Liu Jerome H, Zingmond David, Etzioni David A, O'Connell Jessica B, Maggard Melinda A, Livingston Edward H, Liu Carson D, Ko Clifford Y
Department of Surgery, David Geffen School of Medicine at UCLA, Los Angeles, California, USA.
Am Surg. 2003 Oct;69(10):823-8.
Between 1991 and 2000, the prevalence of obesity increased 65 per cent. As a result, increasing research is being directed at gastric bypass (GB) surgery, an operation that appears to achieve long-term weight reduction. Despite the rapid proliferation of this surgery, the quality of care at a population level is largely unknown. This study examines longitudinal trends in quality and identifies significant predictors of adverse outcomes. Using the California inpatient discharge database, all GB operations from 1996 to 2000 were identified. Demographic, comorbidity, complication, and volume data were obtained. Complications were defined as life-threatening cardiac, respiratory, or medical (renal failure or shock) events. Comorbidity was graded on a modified Charlson score. Annual hospital volume was categorized into four groups: < 50, 50-99, 100-199, and 200+ cases. Based on these data, we calculated longitudinal trends in complication rate and performed logistic regression to identify predictors of complications. A total of 16,232 patients were included. The average age was 41 years; 84 per cent were female, and 83.5 per cent were white. The complication rate was 10.4 per cent. Between 1996 and 2000, rates of cardiac and respiratory complications decreased while rates of medical complications remained unchanged. Complications were more likely in men [odd ratio (OR) = 1.69 compared to women] and in patients with comorbidities (OR = 1.60 for each additional comorbid disease). Furthermore, when examining the effect of volume, patients at very low (< 50) and low (50-99) volume hospitals were much more likely to have complications (OR = 2.72 and 2.70, respectively) compared to patients at high-volume hospitals (200+), even after controlling for differences in case-mix. The quality of care for obesity surgery has improved between 1996 and 2000. Despite operating on patients with more comorbidity, rates of cardiac and respiratory complications have decreased. Furthermore, this study identifies three independent predictors of complications: gender, comorbidity, and hospital volume. These findings are important initial steps toward improving quality in obesity surgery.

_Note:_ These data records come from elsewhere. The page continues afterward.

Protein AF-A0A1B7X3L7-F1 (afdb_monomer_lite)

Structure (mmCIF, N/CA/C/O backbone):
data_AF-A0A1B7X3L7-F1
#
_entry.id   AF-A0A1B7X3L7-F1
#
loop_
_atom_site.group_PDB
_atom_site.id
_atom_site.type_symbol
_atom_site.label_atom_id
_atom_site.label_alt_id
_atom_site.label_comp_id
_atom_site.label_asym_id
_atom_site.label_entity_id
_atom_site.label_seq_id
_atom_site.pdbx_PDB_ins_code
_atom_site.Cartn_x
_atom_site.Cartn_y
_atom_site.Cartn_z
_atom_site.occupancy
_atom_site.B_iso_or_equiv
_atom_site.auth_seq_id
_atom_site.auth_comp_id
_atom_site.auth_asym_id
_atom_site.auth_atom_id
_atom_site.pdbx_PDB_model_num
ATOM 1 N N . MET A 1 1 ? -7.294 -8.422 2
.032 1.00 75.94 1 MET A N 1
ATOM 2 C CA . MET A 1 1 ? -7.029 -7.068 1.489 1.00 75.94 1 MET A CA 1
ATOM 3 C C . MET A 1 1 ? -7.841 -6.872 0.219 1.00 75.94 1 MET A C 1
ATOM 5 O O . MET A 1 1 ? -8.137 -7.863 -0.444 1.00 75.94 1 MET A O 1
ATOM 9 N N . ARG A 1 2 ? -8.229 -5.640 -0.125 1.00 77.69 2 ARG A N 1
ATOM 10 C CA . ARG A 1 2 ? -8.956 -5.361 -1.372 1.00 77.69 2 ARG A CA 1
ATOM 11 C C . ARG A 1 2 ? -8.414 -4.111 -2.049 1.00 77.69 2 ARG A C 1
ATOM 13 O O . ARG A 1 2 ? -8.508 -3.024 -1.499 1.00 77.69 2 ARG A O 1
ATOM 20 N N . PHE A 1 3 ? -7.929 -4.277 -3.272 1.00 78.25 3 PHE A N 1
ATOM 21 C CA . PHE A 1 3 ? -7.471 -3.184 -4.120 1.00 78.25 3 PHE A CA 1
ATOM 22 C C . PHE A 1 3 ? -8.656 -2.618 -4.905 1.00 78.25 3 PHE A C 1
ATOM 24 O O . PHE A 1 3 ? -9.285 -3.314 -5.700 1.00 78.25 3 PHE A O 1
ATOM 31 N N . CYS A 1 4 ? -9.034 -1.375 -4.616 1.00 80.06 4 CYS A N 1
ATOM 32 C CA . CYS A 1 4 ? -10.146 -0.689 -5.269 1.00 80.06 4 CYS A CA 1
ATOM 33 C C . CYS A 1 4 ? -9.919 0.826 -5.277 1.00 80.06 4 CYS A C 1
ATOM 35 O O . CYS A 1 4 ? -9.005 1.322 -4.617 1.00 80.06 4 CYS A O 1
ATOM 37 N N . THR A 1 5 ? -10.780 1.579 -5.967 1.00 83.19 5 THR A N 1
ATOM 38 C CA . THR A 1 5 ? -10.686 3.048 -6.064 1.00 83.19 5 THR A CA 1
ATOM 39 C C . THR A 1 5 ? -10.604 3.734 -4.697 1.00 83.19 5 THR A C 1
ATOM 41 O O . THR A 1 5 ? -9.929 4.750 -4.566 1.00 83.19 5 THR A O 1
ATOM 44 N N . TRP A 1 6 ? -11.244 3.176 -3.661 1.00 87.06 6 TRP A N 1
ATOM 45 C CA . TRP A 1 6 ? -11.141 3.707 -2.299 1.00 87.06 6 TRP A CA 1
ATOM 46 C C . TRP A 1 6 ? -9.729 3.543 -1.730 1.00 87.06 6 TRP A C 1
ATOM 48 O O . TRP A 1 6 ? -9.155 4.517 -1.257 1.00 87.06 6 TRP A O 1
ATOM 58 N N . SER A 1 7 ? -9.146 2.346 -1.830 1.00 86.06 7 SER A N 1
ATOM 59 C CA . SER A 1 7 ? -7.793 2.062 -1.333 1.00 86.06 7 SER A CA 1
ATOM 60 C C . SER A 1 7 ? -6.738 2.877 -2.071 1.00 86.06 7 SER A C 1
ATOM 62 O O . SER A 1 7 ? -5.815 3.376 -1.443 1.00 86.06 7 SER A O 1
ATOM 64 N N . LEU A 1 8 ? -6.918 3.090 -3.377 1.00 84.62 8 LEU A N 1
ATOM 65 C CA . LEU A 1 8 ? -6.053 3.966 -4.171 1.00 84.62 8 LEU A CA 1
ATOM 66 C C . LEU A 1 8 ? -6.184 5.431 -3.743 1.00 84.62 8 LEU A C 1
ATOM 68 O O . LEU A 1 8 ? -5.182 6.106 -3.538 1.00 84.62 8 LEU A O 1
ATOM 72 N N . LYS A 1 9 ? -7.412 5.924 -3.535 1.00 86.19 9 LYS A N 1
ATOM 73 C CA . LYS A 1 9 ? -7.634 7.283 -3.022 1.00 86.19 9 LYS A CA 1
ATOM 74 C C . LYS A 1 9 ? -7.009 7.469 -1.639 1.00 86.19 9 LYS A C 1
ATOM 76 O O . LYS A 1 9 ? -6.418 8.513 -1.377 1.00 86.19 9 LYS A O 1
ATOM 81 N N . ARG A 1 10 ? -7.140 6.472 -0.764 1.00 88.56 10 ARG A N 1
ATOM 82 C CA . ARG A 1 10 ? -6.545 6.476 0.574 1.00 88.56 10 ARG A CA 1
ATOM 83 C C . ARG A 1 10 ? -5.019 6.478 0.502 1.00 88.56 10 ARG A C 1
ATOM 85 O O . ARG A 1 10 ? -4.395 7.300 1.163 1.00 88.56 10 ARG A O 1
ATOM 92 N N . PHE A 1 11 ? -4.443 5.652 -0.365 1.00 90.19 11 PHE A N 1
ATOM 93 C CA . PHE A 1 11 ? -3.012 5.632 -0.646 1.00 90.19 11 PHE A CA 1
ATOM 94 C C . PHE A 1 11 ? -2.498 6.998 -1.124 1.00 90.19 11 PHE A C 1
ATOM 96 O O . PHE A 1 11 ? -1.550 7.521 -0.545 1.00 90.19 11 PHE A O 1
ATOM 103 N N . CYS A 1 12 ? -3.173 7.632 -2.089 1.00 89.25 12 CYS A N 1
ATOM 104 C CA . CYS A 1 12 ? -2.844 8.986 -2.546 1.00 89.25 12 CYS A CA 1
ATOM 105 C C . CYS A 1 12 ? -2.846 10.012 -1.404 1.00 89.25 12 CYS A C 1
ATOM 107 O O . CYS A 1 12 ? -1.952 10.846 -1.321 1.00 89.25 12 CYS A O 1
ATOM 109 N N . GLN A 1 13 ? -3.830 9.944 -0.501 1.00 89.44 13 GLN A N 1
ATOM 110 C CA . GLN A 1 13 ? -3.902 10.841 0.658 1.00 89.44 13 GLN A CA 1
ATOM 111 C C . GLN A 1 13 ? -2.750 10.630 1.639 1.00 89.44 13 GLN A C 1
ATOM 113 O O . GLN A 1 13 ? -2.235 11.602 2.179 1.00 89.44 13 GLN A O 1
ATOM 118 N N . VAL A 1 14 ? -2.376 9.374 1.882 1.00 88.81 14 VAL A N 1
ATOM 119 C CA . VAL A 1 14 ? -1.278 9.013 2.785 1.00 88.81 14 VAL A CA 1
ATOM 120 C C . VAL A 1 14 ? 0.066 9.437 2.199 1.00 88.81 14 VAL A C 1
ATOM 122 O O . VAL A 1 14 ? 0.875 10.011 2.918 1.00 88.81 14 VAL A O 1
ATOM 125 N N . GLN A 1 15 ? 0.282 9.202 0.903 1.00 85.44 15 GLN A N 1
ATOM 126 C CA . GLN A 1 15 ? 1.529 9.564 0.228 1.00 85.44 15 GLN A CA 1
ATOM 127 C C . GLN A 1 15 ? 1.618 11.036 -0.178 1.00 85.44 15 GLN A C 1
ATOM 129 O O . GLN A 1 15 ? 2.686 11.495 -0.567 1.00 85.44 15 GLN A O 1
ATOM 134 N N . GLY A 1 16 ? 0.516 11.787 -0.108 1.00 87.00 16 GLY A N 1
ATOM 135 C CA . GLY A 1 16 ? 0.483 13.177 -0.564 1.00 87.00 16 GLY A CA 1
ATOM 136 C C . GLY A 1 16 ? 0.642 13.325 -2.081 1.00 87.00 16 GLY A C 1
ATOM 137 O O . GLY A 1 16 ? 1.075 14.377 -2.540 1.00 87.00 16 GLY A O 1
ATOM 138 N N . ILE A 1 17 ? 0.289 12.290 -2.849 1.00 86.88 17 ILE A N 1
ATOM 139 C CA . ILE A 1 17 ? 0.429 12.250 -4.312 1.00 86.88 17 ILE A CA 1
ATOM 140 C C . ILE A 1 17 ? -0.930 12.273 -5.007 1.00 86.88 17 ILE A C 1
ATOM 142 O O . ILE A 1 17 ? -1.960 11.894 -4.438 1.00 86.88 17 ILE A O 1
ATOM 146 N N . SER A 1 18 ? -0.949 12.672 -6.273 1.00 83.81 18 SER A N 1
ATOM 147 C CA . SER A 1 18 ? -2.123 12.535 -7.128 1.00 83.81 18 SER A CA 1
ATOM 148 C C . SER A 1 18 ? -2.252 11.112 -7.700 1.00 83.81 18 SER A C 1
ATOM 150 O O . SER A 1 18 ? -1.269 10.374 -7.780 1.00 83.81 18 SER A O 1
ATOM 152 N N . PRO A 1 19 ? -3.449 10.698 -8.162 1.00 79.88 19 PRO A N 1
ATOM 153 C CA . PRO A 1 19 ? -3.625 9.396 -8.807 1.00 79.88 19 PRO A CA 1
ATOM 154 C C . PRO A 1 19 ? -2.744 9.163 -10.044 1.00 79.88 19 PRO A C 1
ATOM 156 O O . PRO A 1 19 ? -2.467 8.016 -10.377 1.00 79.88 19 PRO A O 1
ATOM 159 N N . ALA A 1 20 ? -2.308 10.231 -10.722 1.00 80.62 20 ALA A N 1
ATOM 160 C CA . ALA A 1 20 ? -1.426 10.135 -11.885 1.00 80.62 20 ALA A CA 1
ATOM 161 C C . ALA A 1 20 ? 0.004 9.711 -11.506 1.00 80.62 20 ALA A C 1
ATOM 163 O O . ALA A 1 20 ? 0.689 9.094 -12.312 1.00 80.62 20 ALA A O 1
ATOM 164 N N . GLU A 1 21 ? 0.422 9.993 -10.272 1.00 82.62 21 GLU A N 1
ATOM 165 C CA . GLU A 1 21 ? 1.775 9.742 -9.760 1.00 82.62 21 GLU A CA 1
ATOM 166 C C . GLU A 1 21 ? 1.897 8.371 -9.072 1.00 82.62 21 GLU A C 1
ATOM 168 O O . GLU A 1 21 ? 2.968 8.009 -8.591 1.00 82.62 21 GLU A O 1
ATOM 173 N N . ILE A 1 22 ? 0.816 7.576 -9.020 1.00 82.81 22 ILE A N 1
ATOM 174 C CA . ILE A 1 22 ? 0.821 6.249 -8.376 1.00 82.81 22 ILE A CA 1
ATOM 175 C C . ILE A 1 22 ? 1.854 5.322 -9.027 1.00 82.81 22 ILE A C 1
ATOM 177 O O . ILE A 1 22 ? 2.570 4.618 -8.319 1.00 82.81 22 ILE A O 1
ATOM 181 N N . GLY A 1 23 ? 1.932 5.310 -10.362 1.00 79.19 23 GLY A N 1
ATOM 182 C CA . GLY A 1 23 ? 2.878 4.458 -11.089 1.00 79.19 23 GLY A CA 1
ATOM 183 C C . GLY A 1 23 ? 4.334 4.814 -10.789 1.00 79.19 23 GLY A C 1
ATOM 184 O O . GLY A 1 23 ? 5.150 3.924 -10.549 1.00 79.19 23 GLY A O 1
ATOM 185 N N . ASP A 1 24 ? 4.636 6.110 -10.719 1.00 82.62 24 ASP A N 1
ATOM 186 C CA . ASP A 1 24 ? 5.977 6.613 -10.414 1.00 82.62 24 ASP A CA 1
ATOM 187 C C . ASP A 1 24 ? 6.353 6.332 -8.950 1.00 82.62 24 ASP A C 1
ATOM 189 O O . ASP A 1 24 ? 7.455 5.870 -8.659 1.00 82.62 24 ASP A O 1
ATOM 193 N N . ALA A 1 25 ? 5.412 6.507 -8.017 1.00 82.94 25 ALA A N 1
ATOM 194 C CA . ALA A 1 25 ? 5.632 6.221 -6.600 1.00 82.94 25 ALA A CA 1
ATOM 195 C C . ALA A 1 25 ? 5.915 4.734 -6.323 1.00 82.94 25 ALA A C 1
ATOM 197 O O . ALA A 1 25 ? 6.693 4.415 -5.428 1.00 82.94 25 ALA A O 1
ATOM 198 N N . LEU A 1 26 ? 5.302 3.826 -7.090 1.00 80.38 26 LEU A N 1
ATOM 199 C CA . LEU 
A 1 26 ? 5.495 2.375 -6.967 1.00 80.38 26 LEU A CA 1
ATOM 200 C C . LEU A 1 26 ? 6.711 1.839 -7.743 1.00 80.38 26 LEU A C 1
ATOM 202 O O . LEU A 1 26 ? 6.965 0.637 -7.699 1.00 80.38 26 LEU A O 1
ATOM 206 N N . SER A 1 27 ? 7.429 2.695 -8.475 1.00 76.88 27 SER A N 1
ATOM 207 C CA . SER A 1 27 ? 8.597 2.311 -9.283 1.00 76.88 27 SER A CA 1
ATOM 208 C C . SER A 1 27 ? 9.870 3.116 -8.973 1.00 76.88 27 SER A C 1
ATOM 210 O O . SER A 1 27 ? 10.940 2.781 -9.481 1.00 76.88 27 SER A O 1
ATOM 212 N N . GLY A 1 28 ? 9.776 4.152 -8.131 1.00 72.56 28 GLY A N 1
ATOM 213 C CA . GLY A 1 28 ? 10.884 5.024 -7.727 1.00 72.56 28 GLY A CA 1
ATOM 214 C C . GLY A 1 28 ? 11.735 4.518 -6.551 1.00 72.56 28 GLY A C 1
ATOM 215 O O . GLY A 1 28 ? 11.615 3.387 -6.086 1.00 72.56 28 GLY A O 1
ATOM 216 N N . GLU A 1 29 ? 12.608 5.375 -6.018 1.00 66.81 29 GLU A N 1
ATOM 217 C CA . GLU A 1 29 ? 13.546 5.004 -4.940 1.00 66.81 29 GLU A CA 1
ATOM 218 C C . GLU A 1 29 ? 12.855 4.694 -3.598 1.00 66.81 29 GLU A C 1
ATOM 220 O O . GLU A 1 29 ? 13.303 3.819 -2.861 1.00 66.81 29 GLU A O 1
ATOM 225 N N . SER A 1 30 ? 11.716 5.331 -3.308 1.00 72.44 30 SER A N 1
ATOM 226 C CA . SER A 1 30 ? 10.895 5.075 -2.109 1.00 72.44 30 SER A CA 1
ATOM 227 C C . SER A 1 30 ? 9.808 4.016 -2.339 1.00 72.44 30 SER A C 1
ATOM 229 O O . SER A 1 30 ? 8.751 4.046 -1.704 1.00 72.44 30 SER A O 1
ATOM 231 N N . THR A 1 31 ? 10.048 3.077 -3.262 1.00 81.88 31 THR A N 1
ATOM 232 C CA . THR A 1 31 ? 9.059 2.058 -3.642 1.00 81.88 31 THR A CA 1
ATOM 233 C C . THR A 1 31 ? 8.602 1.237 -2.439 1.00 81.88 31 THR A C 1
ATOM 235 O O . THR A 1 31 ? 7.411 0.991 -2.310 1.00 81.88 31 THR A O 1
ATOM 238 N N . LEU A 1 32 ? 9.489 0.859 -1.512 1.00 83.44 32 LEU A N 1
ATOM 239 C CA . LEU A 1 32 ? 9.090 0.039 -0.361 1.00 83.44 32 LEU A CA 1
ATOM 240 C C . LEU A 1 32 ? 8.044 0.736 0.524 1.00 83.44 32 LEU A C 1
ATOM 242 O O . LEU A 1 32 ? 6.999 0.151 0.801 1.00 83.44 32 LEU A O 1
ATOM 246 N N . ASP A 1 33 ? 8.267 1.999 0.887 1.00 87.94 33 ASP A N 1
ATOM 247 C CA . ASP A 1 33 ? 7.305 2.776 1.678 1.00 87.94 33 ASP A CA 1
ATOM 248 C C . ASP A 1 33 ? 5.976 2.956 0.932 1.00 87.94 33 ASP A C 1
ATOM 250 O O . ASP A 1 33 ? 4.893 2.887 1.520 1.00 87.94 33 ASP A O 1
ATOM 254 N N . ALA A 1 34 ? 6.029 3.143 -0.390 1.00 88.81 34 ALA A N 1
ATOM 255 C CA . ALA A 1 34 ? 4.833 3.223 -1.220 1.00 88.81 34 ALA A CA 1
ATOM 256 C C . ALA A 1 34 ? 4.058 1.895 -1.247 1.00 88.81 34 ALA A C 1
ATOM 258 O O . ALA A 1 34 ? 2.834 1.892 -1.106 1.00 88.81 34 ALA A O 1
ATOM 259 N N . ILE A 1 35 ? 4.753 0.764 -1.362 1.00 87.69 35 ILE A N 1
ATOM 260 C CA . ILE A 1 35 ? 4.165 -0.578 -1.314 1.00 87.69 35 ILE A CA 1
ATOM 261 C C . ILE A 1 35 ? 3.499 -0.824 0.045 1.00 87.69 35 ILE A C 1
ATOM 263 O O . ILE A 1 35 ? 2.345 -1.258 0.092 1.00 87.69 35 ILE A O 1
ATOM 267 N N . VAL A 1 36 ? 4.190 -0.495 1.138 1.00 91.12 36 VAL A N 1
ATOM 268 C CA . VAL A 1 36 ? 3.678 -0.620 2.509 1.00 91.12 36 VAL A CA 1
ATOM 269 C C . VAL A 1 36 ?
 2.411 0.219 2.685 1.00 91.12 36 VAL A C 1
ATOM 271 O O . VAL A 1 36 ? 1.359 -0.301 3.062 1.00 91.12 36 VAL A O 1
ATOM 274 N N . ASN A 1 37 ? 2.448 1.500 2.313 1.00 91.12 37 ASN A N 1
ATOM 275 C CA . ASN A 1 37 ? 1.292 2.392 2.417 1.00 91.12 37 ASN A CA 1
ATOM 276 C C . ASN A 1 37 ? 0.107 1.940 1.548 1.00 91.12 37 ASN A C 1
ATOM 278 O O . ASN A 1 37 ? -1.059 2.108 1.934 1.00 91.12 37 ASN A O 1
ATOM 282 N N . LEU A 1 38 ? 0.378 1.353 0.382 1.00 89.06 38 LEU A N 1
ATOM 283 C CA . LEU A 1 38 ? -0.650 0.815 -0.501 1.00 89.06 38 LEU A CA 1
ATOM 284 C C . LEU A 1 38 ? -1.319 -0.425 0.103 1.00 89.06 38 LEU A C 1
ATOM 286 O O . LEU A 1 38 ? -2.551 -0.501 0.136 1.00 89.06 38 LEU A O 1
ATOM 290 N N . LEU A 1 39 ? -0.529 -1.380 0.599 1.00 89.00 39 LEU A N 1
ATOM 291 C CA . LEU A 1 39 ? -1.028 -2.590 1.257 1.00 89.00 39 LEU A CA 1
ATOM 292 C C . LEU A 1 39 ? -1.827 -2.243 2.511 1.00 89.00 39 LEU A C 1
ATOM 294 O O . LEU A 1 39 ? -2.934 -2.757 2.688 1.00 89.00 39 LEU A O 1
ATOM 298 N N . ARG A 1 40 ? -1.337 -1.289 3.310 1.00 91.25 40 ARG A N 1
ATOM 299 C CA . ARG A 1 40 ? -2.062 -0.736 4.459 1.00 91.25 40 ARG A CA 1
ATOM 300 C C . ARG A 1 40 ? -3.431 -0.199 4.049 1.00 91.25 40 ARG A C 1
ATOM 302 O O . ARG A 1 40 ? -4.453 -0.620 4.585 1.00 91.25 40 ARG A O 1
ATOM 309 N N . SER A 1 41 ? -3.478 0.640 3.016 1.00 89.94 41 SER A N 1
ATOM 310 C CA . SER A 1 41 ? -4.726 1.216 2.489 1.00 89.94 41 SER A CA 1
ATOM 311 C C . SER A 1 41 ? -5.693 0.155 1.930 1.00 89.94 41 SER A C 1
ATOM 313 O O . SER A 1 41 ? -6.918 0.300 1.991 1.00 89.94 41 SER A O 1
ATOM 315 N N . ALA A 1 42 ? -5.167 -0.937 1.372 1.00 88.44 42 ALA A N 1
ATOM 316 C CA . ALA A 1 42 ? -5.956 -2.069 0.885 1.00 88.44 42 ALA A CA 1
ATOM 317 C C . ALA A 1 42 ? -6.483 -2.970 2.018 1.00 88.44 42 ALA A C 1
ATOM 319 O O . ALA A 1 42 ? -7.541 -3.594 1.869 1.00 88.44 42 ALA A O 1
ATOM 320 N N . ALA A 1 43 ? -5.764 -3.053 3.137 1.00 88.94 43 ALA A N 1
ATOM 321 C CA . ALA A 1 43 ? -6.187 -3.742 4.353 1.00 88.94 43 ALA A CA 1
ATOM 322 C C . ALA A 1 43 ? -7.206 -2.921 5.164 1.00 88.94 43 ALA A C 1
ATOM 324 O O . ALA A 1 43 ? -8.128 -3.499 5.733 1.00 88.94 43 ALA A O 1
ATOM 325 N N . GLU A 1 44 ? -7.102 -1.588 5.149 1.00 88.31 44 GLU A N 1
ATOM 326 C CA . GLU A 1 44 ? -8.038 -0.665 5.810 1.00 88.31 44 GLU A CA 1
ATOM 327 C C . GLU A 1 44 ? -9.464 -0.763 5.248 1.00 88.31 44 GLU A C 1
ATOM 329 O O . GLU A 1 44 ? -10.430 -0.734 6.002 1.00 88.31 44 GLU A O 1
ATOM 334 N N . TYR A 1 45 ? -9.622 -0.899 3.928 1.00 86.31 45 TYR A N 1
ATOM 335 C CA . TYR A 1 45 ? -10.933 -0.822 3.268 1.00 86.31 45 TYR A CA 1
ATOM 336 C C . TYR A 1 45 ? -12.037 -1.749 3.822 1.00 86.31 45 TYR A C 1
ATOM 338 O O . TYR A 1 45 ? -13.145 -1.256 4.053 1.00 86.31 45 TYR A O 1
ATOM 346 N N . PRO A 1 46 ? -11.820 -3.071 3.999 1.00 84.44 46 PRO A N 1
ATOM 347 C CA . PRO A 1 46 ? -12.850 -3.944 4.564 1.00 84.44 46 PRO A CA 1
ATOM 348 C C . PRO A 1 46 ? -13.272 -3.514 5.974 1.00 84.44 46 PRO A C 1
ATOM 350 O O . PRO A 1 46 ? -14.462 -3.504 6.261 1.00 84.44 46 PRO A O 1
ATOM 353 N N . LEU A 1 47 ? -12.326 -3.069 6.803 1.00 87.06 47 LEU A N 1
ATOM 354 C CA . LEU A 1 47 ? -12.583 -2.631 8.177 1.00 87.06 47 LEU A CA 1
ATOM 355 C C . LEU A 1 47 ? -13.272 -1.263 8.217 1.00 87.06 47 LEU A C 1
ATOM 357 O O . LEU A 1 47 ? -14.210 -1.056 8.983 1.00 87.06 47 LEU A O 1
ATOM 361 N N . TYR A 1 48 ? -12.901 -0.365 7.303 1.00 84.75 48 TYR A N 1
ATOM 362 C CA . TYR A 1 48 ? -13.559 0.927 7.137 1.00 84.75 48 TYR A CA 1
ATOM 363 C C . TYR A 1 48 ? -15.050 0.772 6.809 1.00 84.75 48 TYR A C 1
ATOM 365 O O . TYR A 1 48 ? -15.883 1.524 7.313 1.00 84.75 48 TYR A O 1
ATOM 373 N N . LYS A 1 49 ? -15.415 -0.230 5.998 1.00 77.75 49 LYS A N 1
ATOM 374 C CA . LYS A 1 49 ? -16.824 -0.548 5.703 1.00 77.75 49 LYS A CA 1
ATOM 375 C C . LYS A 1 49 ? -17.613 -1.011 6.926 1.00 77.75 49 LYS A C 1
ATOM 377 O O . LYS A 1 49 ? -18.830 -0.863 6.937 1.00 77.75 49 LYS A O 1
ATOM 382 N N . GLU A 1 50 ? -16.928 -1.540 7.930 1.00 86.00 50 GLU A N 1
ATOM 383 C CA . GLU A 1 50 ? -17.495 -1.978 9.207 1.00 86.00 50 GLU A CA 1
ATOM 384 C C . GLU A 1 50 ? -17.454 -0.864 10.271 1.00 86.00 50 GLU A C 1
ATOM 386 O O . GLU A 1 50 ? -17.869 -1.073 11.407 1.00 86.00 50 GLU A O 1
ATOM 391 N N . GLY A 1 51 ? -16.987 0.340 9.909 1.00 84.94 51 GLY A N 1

1991年至2000年间,肥胖症患病率上升了65%。因此,越来越多的研究聚焦于胃旁路(GB)手术,这是一种似乎能实现长期减重的手术。尽管该手术迅速普及,但总体医疗质量在很大程度上仍不为人知。本研究考察了质量的纵向趋势,并确定了不良后果的重要预测因素。利用加利福尼亚州住院患者出院数据库,识别出了1996年至2000年期间所有的胃旁路手术病例。获取了人口统计学、合并症、并发症及手术量数据。并发症定义为危及生命的心脏、呼吸或内科(肾衰竭或休克)事件。合并症根据改良的查尔森评分进行分级。年度医院手术量分为四组:<50例、50 - 99例、100 - 199例和200例以上。基于这些数据,我们计算了并发症发生率的纵向趋势,并进行逻辑回归以确定并发症的预测因素。共纳入16232例患者。平均年龄为41岁;84%为女性,83.5%为白人。并发症发生率为10.4%。1996年至2000年间,心脏和呼吸并发症发生率下降,而内科并发症发生率保持不变。男性发生并发症的可能性更大(与女性相比,比值比(OR)=1.69),合并症患者也是如此(每增加一种合并症,OR =1.60)。此外,在考察手术量的影响时,与高手术量医院(200例以上)的患者相比,极低手术量(<50例)和低手术量(50 - 99例)医院的患者发生并发症的可能性要高得多(分别为OR =2.72和2.70),即使在控制了病例组合差异之后也是如此。1996年至2000年间,肥胖症手术的医疗质量有所改善。尽管手术对象的合并症更多,但心脏和呼吸并发症发生率有所下降。此外,本研究确定了并发症的三个独立预测因素:性别、合并症和医院手术量。这些发现是朝着提高肥胖症手术质量迈出的重要的第一步。